Ranks: Here the column name (e.g. Phylum) provides a taxonomic rank, and the row entries provide the relevant names for this rank. A top level rank must be provided, this is one of domain, superkingdom or kingdom. If either domain or superkingdom is provided kingdom can also be provided. The other thing ranks that can be provided are the standard backbone ranks (phylum down to species). It is up to you which of these you provide but if a rank is provided every higher backbone rank must be provided, e.g. if order is provided as a rank class and phylum must also be provided. Non-backbone ranks can be provided (e.g. subspecies or strain) but they are treated as additional information and are therefore not validated.

Note

Missing rank entries are generally completely fine, e.g. if you have genera that haven't been assigned to a family level no entry has to be provided for the rank. However, an entry for highest taxonomic rank has to be provided for every row.
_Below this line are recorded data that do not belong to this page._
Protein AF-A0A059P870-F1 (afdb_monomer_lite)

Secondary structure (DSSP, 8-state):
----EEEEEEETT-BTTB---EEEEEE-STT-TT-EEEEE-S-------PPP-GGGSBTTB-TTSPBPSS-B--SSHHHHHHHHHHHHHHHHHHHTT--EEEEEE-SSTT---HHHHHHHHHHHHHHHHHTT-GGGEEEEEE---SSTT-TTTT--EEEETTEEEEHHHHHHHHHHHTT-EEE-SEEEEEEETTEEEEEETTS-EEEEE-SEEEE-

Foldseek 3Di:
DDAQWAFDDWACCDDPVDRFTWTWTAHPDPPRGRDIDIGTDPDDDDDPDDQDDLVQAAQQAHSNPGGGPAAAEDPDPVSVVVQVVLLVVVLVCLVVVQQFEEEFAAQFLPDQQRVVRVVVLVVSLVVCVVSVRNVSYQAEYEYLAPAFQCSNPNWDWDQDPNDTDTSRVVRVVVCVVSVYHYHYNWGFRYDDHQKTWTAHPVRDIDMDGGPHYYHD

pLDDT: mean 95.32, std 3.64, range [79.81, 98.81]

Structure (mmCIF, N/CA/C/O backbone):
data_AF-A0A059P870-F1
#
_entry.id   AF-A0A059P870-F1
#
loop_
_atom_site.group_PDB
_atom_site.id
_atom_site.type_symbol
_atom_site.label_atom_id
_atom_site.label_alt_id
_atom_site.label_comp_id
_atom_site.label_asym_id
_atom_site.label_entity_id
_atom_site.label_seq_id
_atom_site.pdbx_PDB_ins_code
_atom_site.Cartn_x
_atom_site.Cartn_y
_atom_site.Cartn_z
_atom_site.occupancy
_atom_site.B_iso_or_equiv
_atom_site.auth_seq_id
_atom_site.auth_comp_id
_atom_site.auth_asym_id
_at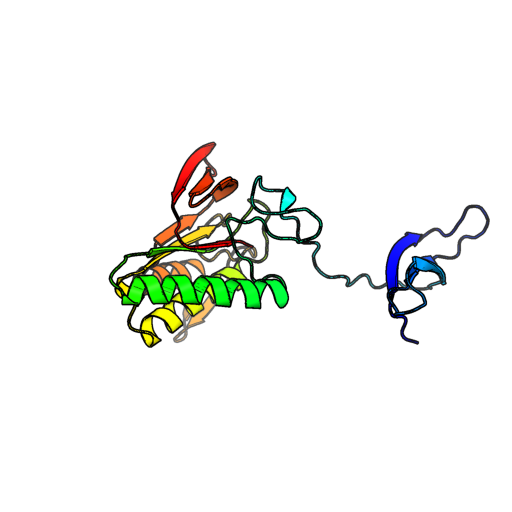om_site.auth_atom_id
_atom_site.pdbx_PDB_model_num
ATOM 1 N N . ASP A 1 1 ? 29.223 -6.402 -15.549 1.00 84.88 1 ASP A N 1
ATOM 2 C CA . ASP A 1 1 ? 29.334 -4.942 -15.405 1.00 84.88 1 ASP A CA 1
ATOM 3 C C . ASP A 1 1 ? 28.066 -4.430 -14.727 1.00 84.88 1 ASP A C 1
ATOM 5 O O . ASP A 1 1 ? 27.018 -5.018 -14.970 1.00 84.88 1 ASP A O 1
ATOM 9 N N . TYR A 1 2 ? 28.157 -3.436 -13.843 1.00 93.06 2 TYR A N 1
ATOM 10 C CA . TYR A 1 2 ? 27.012 -2.854 -13.125 1.00 93.06 2 TYR A CA 1
ATOM 11 C C . TYR A 1 2 ? 26.964 -1.350 -13.382 1.00 93.06 2 TYR A C 1
ATOM 13 O O . TYR A 1 2 ? 27.963 -0.659 -13.189 1.00 93.06 2 TYR A O 1
ATOM 21 N N . LYS A 1 3 ? 25.793 -0.842 -13.776 1.00 93.94 3 LYS A N 1
ATOM 22 C CA . LYS A 1 3 ? 25.568 0.576 -14.074 1.00 93.94 3 LYS A CA 1
ATOM 23 C C . LYS A 1 3 ? 24.471 1.131 -13.173 1.00 93.94 3 LYS A C 1
ATOM 25 O O . LYS A 1 3 ? 23.347 0.637 -13.183 1.00 93.94 3 LYS A O 1
ATOM 30 N N . GLN A 1 4 ? 24.803 2.161 -12.396 1.00 95.56 4 GLN A N 1
ATOM 31 C CA . GLN A 1 4 ? 23.858 2.859 -11.525 1.00 95.56 4 GLN A CA 1
ATOM 32 C C . GLN A 1 4 ? 23.089 3.913 -12.335 1.00 95.56 4 GLN A C 1
ATOM 34 O O . GLN A 1 4 ? 23.499 5.071 -12.426 1.00 95.56 4 GLN A O 1
ATOM 39 N N . ALA A 1 5 ? 22.002 3.482 -12.968 1.00 96.06 5 ALA A N 1
ATOM 40 C CA . ALA A 1 5 ? 21.231 4.298 -13.893 1.00 96.06 5 ALA A CA 1
ATOM 41 C C . ALA A 1 5 ? 19.755 3.879 -13.933 1.00 96.06 5 ALA A C 1
ATOM 43 O O . ALA A 1 5 ? 19.405 2.737 -13.633 1.00 96.06 5 ALA A O 1
ATOM 44 N N . LYS A 1 6 ? 18.890 4.799 -14.358 1.00 96.00 6 LYS A N 1
ATOM 45 C CA . LYS A 1 6 ? 17.486 4.540 -14.675 1.00 96.00 6 LYS A CA 1
ATOM 46 C C . LYS A 1 6 ? 17.366 4.134 -16.141 1.00 96.00 6 LYS A C 1
ATOM 48 O O . LYS A 1 6 ? 17.803 4.876 -17.013 1.00 96.00 6 LYS A O 1
ATOM 53 N N . ALA A 1 7 ? 16.727 3.004 -16.432 1.00 96.19 7 ALA A N 1
ATOM 54 C CA . ALA A 1 7 ? 16.332 2.677 -17.802 1.00 96.19 7 ALA A CA 1
ATOM 55 C C . ALA A 1 7 ? 15.151 3.564 -18.232 1.00 96.19 7 ALA A C 1
ATOM 57 O O . ALA A 1 7 ? 14.128 3.617 -17.547 1.00 96.19 7 ALA A O 1
ATOM 58 N N . VAL A 1 8 ? 15.305 4.278 -19.348 1.00 96.31 8 VAL A N 1
ATOM 59 C CA . VAL A 1 8 ? 14.335 5.271 -19.840 1.00 96.31 8 VAL A CA 1
ATOM 60 C C . VAL A 1 8 ? 13.499 4.711 -20.988 1.00 96.31 8 VAL A C 1
ATOM 62 O O . VAL A 1 8 ? 12.289 4.929 -21.028 1.00 96.31 8 VAL A O 1
ATOM 65 N N . SER A 1 9 ? 14.119 3.966 -21.904 1.00 96.62 9 SER A N 1
ATOM 66 C CA . SER A 1 9 ? 13.439 3.375 -23.058 1.00 96.62 9 SER A CA 1
ATOM 67 C C . SER A 1 9 ? 14.080 2.057 -23.490 1.00 96.62 9 SER A C 1
ATOM 69 O O . SER A 1 9 ? 15.279 1.836 -23.314 1.00 96.62 9 SER A O 1
ATOM 71 N N . ILE A 1 10 ? 13.257 1.173 -24.059 1.00 97.56 10 ILE A N 1
ATOM 72 C CA . ILE A 1 10 ? 13.666 -0.125 -24.603 1.00 97.56 10 ILE A CA 1
ATOM 73 C C . ILE A 1 10 ? 13.404 -0.107 -26.109 1.00 97.56 10 ILE A C 1
ATOM 75 O O . ILE A 1 10 ? 12.277 0.139 -26.538 1.00 97.56 10 ILE A O 1
ATOM 79 N N . HIS A 1 11 ? 14.433 -0.400 -26.900 1.00 97.19 11 HIS A N 1
ATOM 80 C CA . HIS A 1 11 ? 14.402 -0.386 -28.361 1.00 97.19 11 HIS A CA 1
ATOM 81 C C . HIS A 1 11 ? 14.739 -1.783 -28.904 1.00 97.19 11 HIS A C 1
ATOM 83 O O . HIS A 1 11 ? 15.886 -2.048 -29.264 1.00 97.19 11 HIS A O 1
ATOM 89 N N . PRO A 1 12 ? 13.765 -2.714 -28.945 1.00 96.75 12 PRO A N 1
ATOM 90 C CA . PRO A 1 12 ? 14.024 -4.102 -29.331 1.00 96.75 12 PRO A CA 1
ATOM 91 C C . PRO A 1 12 ? 14.364 -4.265 -30.816 1.00 96.75 12 PRO A C 1
ATOM 93 O O . PRO A 1 12 ? 15.078 -5.193 -31.167 1.00 96.75 12 PRO A O 1
ATOM 96 N N . ASN A 1 13 ? 13.910 -3.349 -31.673 1.00 96.00 13 ASN A N 1
ATOM 97 C CA . ASN A 1 13 ? 14.142 -3.397 -33.122 1.00 96.00 13 ASN A CA 1
ATOM 98 C C . ASN A 1 13 ? 15.304 -2.496 -33.572 1.00 96.00 13 ASN A C 1
ATOM 100 O O . ASN A 1 13 ? 15.426 -2.207 -34.755 1.00 96.00 13 ASN A O 1
ATOM 104 N N . GLY A 1 14 ? 16.093 -1.977 -32.629 1.00 93.94 14 GLY A N 1
ATOM 105 C CA . GLY A 1 14 ? 17.161 -1.033 -32.931 1.00 93.94 14 GLY A CA 1
ATOM 106 C C . GLY A 1 14 ? 16.669 0.320 -33.457 1.00 93.94 14 GLY A C 1
ATOM 107 O O . GLY A 1 14 ? 15.695 0.885 -32.950 1.00 93.94 14 GLY A O 1
ATOM 108 N N . LYS A 1 15 ? 17.404 0.872 -34.423 1.00 94.00 15 LYS A N 1
ATOM 109 C CA . LYS A 1 15 ? 17.253 2.210 -35.014 1.00 94.00 15 LYS A CA 1
ATOM 110 C C . LYS A 1 15 ? 16.969 2.115 -36.512 1.00 94.00 15 LYS A C 1
ATOM 112 O O . LYS A 1 15 ? 16.997 1.045 -37.102 1.00 94.00 15 LYS A O 1
ATOM 117 N N . ALA A 1 16 ? 16.737 3.261 -37.152 1.00 92.81 16 ALA A N 1
ATOM 118 C CA . ALA A 1 16 ? 16.519 3.326 -38.599 1.00 92.81 16 ALA A CA 1
ATOM 119 C C . ALA A 1 16 ? 17.696 2.772 -39.431 1.00 92.81 16 ALA A C 1
ATOM 121 O O . ALA A 1 16 ? 17.494 2.360 -40.570 1.00 92.81 16 ALA A O 1
ATOM 122 N N . ASP A 1 17 ? 18.910 2.785 -38.880 1.00 93.62 17 ASP A N 1
ATOM 123 C CA . ASP A 1 17 ? 20.166 2.402 -39.527 1.00 93.62 17 ASP A CA 1
ATOM 124 C C . ASP A 1 17 ? 20.813 1.131 -38.944 1.00 93.62 17 ASP A C 1
ATOM 126 O O . ASP A 1 17 ? 21.883 0.729 -39.402 1.00 93.62 17 ASP A O 1
ATOM 130 N N . SER A 1 18 ? 20.190 0.485 -37.953 1.00 93.12 18 SER A N 1
ATOM 131 C CA . SER A 1 18 ? 20.715 -0.728 -37.318 1.00 93.12 18 SER A CA 1
ATOM 132 C C . SER A 1 18 ? 19.605 -1.540 -36.665 1.00 93.12 18 SER A C 1
ATOM 134 O O . SER A 1 18 ? 18.877 -1.014 -35.830 1.00 93.12 18 SER A O 1
ATOM 136 N N . ASP A 1 19 ? 19.549 -2.841 -36.946 1.00 94.56 19 ASP A N 1
ATOM 137 C CA . ASP A 1 19 ? 18.604 -3.768 -36.304 1.00 94.56 19 ASP A CA 1
ATOM 138 C C . ASP A 1 19 ? 19.037 -4.175 -34.878 1.00 94.56 19 ASP A C 1
ATOM 140 O O . ASP A 1 19 ? 18.395 -5.005 -34.233 1.00 94.56 19 ASP A O 1
ATOM 144 N N . GLN A 1 20 ? 20.147 -3.629 -34.367 1.00 96.62 20 GLN A N 1
ATOM 145 C CA . GLN A 1 20 ? 20.691 -4.010 -33.067 1.00 96.62 20 GLN A CA 1
ATOM 146 C C . GLN A 1 20 ? 19.850 -3.446 -31.915 1.00 96.62 20 GLN A C 1
ATOM 148 O O . GLN A 1 20 ? 19.743 -2.230 -31.737 1.00 96.62 20 GLN A O 1
ATOM 153 N N . SER A 1 21 ? 19.297 -4.336 -31.091 1.00 97.81 21 SER A N 1
ATOM 154 C CA . SER A 1 21 ? 18.500 -3.970 -29.923 1.00 97.81 21 SER A CA 1
ATOM 155 C C . SER A 1 21 ? 19.326 -3.212 -28.883 1.00 97.81 21 SER A C 1
ATOM 157 O O . SER A 1 21 ? 20.471 -3.573 -28.600 1.00 97.81 21 SER A O 1
ATOM 159 N N . TYR A 1 22 ? 18.736 -2.181 -28.274 1.00 97.38 22 TYR A N 1
ATOM 160 C CA . TYR A 1 22 ? 19.388 -1.406 -27.218 1.00 97.38 22 TYR A CA 1
ATOM 161 C C . TYR A 1 22 ? 18.402 -0.851 -26.184 1.00 97.38 22 TYR A C 1
ATOM 163 O O . TYR A 1 22 ? 17.188 -0.797 -26.401 1.00 97.38 22 TYR A O 1
ATOM 171 N N . ILE A 1 23 ? 18.925 -0.455 -25.028 1.00 97.50 23 ILE A N 1
ATOM 172 C CA . ILE A 1 23 ? 18.217 0.354 -24.034 1.00 97.50 23 ILE A CA 1
ATOM 173 C C . ILE A 1 23 ? 18.891 1.716 -23.908 1.00 97.50 23 ILE A C 1
ATOM 175 O O . ILE A 1 23 ? 20.110 1.815 -24.040 1.00 97.50 23 ILE A O 1
ATOM 179 N N . THR A 1 24 ? 18.108 2.743 -23.598 1.00 97.56 24 THR A N 1
ATOM 180 C CA . THR A 1 24 ? 18.640 4.040 -23.168 1.00 97.56 24 THR A CA 1
ATOM 181 C C . THR A 1 24 ? 18.585 4.098 -21.653 1.00 97.56 24 THR A C 1
ATOM 183 O O . THR A 1 24 ? 17.520 3.902 -21.059 1.00 97.56 24 THR A O 1
ATOM 186 N N . ILE A 1 25 ? 19.722 4.371 -21.026 1.00 97.12 25 ILE A N 1
ATOM 187 C CA . ILE A 1 25 ? 19.829 4.577 -19.585 1.00 97.12 25 ILE A CA 1
ATOM 188 C C . ILE A 1 25 ? 20.228 6.020 -19.282 1.00 97.12 25 ILE A C 1
ATOM 190 O O . ILE A 1 25 ? 20.907 6.661 -20.077 1.00 97.12 25 ILE A O 1
ATOM 194 N N . GLU A 1 26 ? 19.820 6.515 -18.120 1.00 97.81 26 GLU A N 1
ATOM 195 C CA . GLU A 1 26 ? 20.191 7.822 -17.582 1.00 97.81 26 GLU A CA 1
ATOM 196 C C . GLU A 1 26 ? 20.882 7.623 -16.232 1.00 97.81 26 GLU A C 1
ATOM 198 O O . GLU A 1 26 ? 20.300 7.036 -15.314 1.00 97.81 26 GLU A O 1
ATOM 203 N N . SER A 1 27 ? 22.135 8.060 -16.111 1.00 95.88 27 SER A N 1
ATOM 204 C CA . SER A 1 27 ? 22.932 7.865 -14.899 1.00 95.88 27 SER A CA 1
ATOM 205 C C . SER A 1 27 ? 22.278 8.539 -13.693 1.00 95.88 27 SER A C 1
ATOM 207 O O . SER A 1 27 ? 21.842 9.690 -13.755 1.00 95.88 27 SER A O 1
ATOM 209 N N . THR A 1 28 ? 22.224 7.812 -12.576 1.00 95.19 28 THR A N 1
ATOM 210 C CA . THR A 1 28 ? 21.753 8.317 -11.274 1.00 95.19 28 THR A CA 1
ATOM 211 C C . THR A 1 28 ? 22.904 8.472 -10.280 1.00 95.19 28 THR A C 1
ATOM 213 O O . THR A 1 28 ? 22.677 8.748 -9.103 1.00 95.19 28 THR A O 1
ATOM 216 N N . LYS A 1 29 ? 24.143 8.249 -10.728 1.00 93.88 29 LYS A N 1
ATOM 217 C CA . LYS A 1 29 ? 25.349 8.373 -9.913 1.00 93.88 29 LYS A CA 1
ATOM 218 C C . LYS A 1 29 ? 25.662 9.847 -9.654 1.00 93.88 29 LYS A C 1
ATOM 220 O O . LYS A 1 29 ? 25.560 10.686 -10.548 1.00 93.88 29 LYS A O 1
ATOM 225 N N . GLU A 1 30 ? 26.065 10.159 -8.428 1.00 92.50 30 GLU A N 1
ATOM 226 C CA . GLU A 1 30 ? 26.447 11.516 -8.037 1.00 92.50 30 GLU A CA 1
ATOM 227 C C . GLU A 1 30 ? 27.569 12.061 -8.942 1.00 92.50 30 GLU A C 1
ATOM 229 O O . GLU A 1 30 ? 28.559 11.375 -9.200 1.00 92.50 30 GLU A O 1
ATOM 234 N N . GLY A 1 31 ? 27.390 13.280 -9.462 1.00 93.06 31 GLY A N 1
ATOM 235 C CA . GLY A 1 31 ? 28.322 13.920 -10.403 1.00 93.06 31 GLY A CA 1
ATOM 236 C C . GLY A 1 31 ? 28.132 13.547 -11.882 1.00 93.06 31 GLY A C 1
ATOM 237 O O . GLY A 1 31 ? 28.708 14.205 -12.744 1.00 93.06 31 GLY A O 1
ATOM 238 N N . GLU A 1 32 ? 27.299 12.551 -12.193 1.00 92.62 32 GLU A N 1
ATOM 239 C CA . GLU A 1 32 ? 26.997 12.104 -13.566 1.00 92.62 32 GLU A CA 1
ATOM 240 C C . GLU A 1 32 ? 25.487 12.115 -13.872 1.00 92.62 32 GLU A C 1
ATOM 242 O O . GLU A 1 32 ? 25.058 11.634 -14.919 1.00 92.62 32 GLU A O 1
ATOM 247 N N . GLN A 1 33 ? 24.670 12.673 -12.973 1.00 95.00 33 GLN A N 1
ATOM 248 C CA . GLN A 1 33 ? 23.211 12.695 -13.094 1.00 95.00 33 GLN A CA 1
ATOM 249 C C . GLN A 1 33 ? 22.747 13.284 -14.430 1.00 95.00 33 GLN A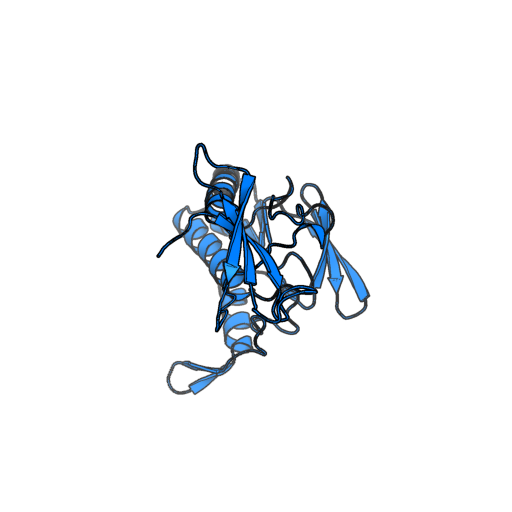 C 1
ATOM 251 O O . GLN A 1 33 ? 23.197 14.354 -14.843 1.00 95.00 33 GLN A O 1
ATOM 256 N N . GLY A 1 34 ? 21.825 12.587 -15.093 1.00 91.25 34 GLY A N 1
ATOM 257 C CA . GLY A 1 34 ? 21.252 13.022 -16.369 1.00 91.25 34 GLY A CA 1
ATOM 258 C C . GLY A 1 34 ? 22.075 12.646 -17.603 1.00 91.25 34 GLY A C 1
ATOM 259 O O . GLY A 1 34 ? 21.608 12.846 -18.723 1.00 91.25 34 GLY A O 1
ATOM 260 N N . GLN A 1 35 ? 23.280 12.088 -17.441 1.00 95.81 35 GLN A N 1
ATOM 261 C CA . GLN A 1 35 ? 24.046 11.582 -18.580 1.00 95.81 35 GLN A CA 1
ATOM 262 C C . GLN A 1 35 ? 23.374 10.341 -19.159 1.00 95.81 35 GLN A C 1
ATOM 264 O O . GLN A 1 35 ? 23.095 9.380 -18.439 1.00 95.81 35 GLN A O 1
ATOM 269 N N . THR A 1 36 ? 23.136 10.361 -20.467 1.00 97.12 36 THR A N 1
ATOM 270 C CA . THR A 1 36 ? 22.468 9.274 -21.180 1.00 97.12 36 THR A CA 1
ATOM 271 C C . THR A 1 36 ? 23.466 8.368 -21.884 1.00 97.12 36 THR A C 1
ATOM 273 O O . THR A 1 36 ? 24.393 8.853 -22.533 1.00 97.12 36 THR A O 1
ATOM 276 N N . GLU A 1 37 ? 23.229 7.064 -21.833 1.00 95.69 37 GLU A N 1
ATOM 277 C CA . GLU A 1 37 ? 24.018 6.052 -22.534 1.00 95.69 37 GLU A CA 1
ATOM 278 C C . GLU A 1 37 ? 23.087 5.051 -23.224 1.00 95.69 37 GLU A C 1
ATOM 280 O O . GLU A 1 37 ? 22.033 4.692 -22.694 1.00 95.69 37 GLU A O 1
ATOM 285 N N . GLU A 1 38 ? 23.487 4.588 -24.407 1.00 96.19 38 GLU A N 1
ATOM 286 C CA . GLU A 1 38 ? 22.818 3.498 -25.111 1.00 96.19 38 GLU A CA 1
ATOM 287 C C . GLU A 1 38 ? 23.586 2.195 -24.900 1.00 96.19 38 GLU A C 1
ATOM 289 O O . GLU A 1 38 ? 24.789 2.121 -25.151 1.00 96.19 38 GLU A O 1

Names can be provided in plain text, or alternatively in a commonly used notation, where the rank is indicated by a lower case first letter and the name follows after two underscores (e.g. k__Bacteria for Kingdom Bacteria). Notation of this type should be placed in the correct rank columns, and validation is carried out to check that the rank implied by the notation matches the column rank.

Entries for species rank should not be provided as binomials! Instead, the species name and the genus name should be provided separately, and the validator will construct the binomial automatically for the searchable metadata. Standard taxonomic tags (e.g. "candidatus") are fine to include as part of the name, however they are removed from the searchable metadata.
Comments and other fields: These fields are obviously optional. If you do have particular notes that you want to make - new species notes and the like - then these can be very useful for future researchers trying to place taxa. Equally if you want to record further information about the taxon rows, you can add additional fields as long as they do not duplicate any of the field names mentioned above.

My data is not sequencing data

You should record this data using GBIF format on a GBIFTaxa worksheet instead.

My data doesn't contain taxa

Fine. You can omit both the GBIFTaxa worksheet and the sequenced taxa worksheets!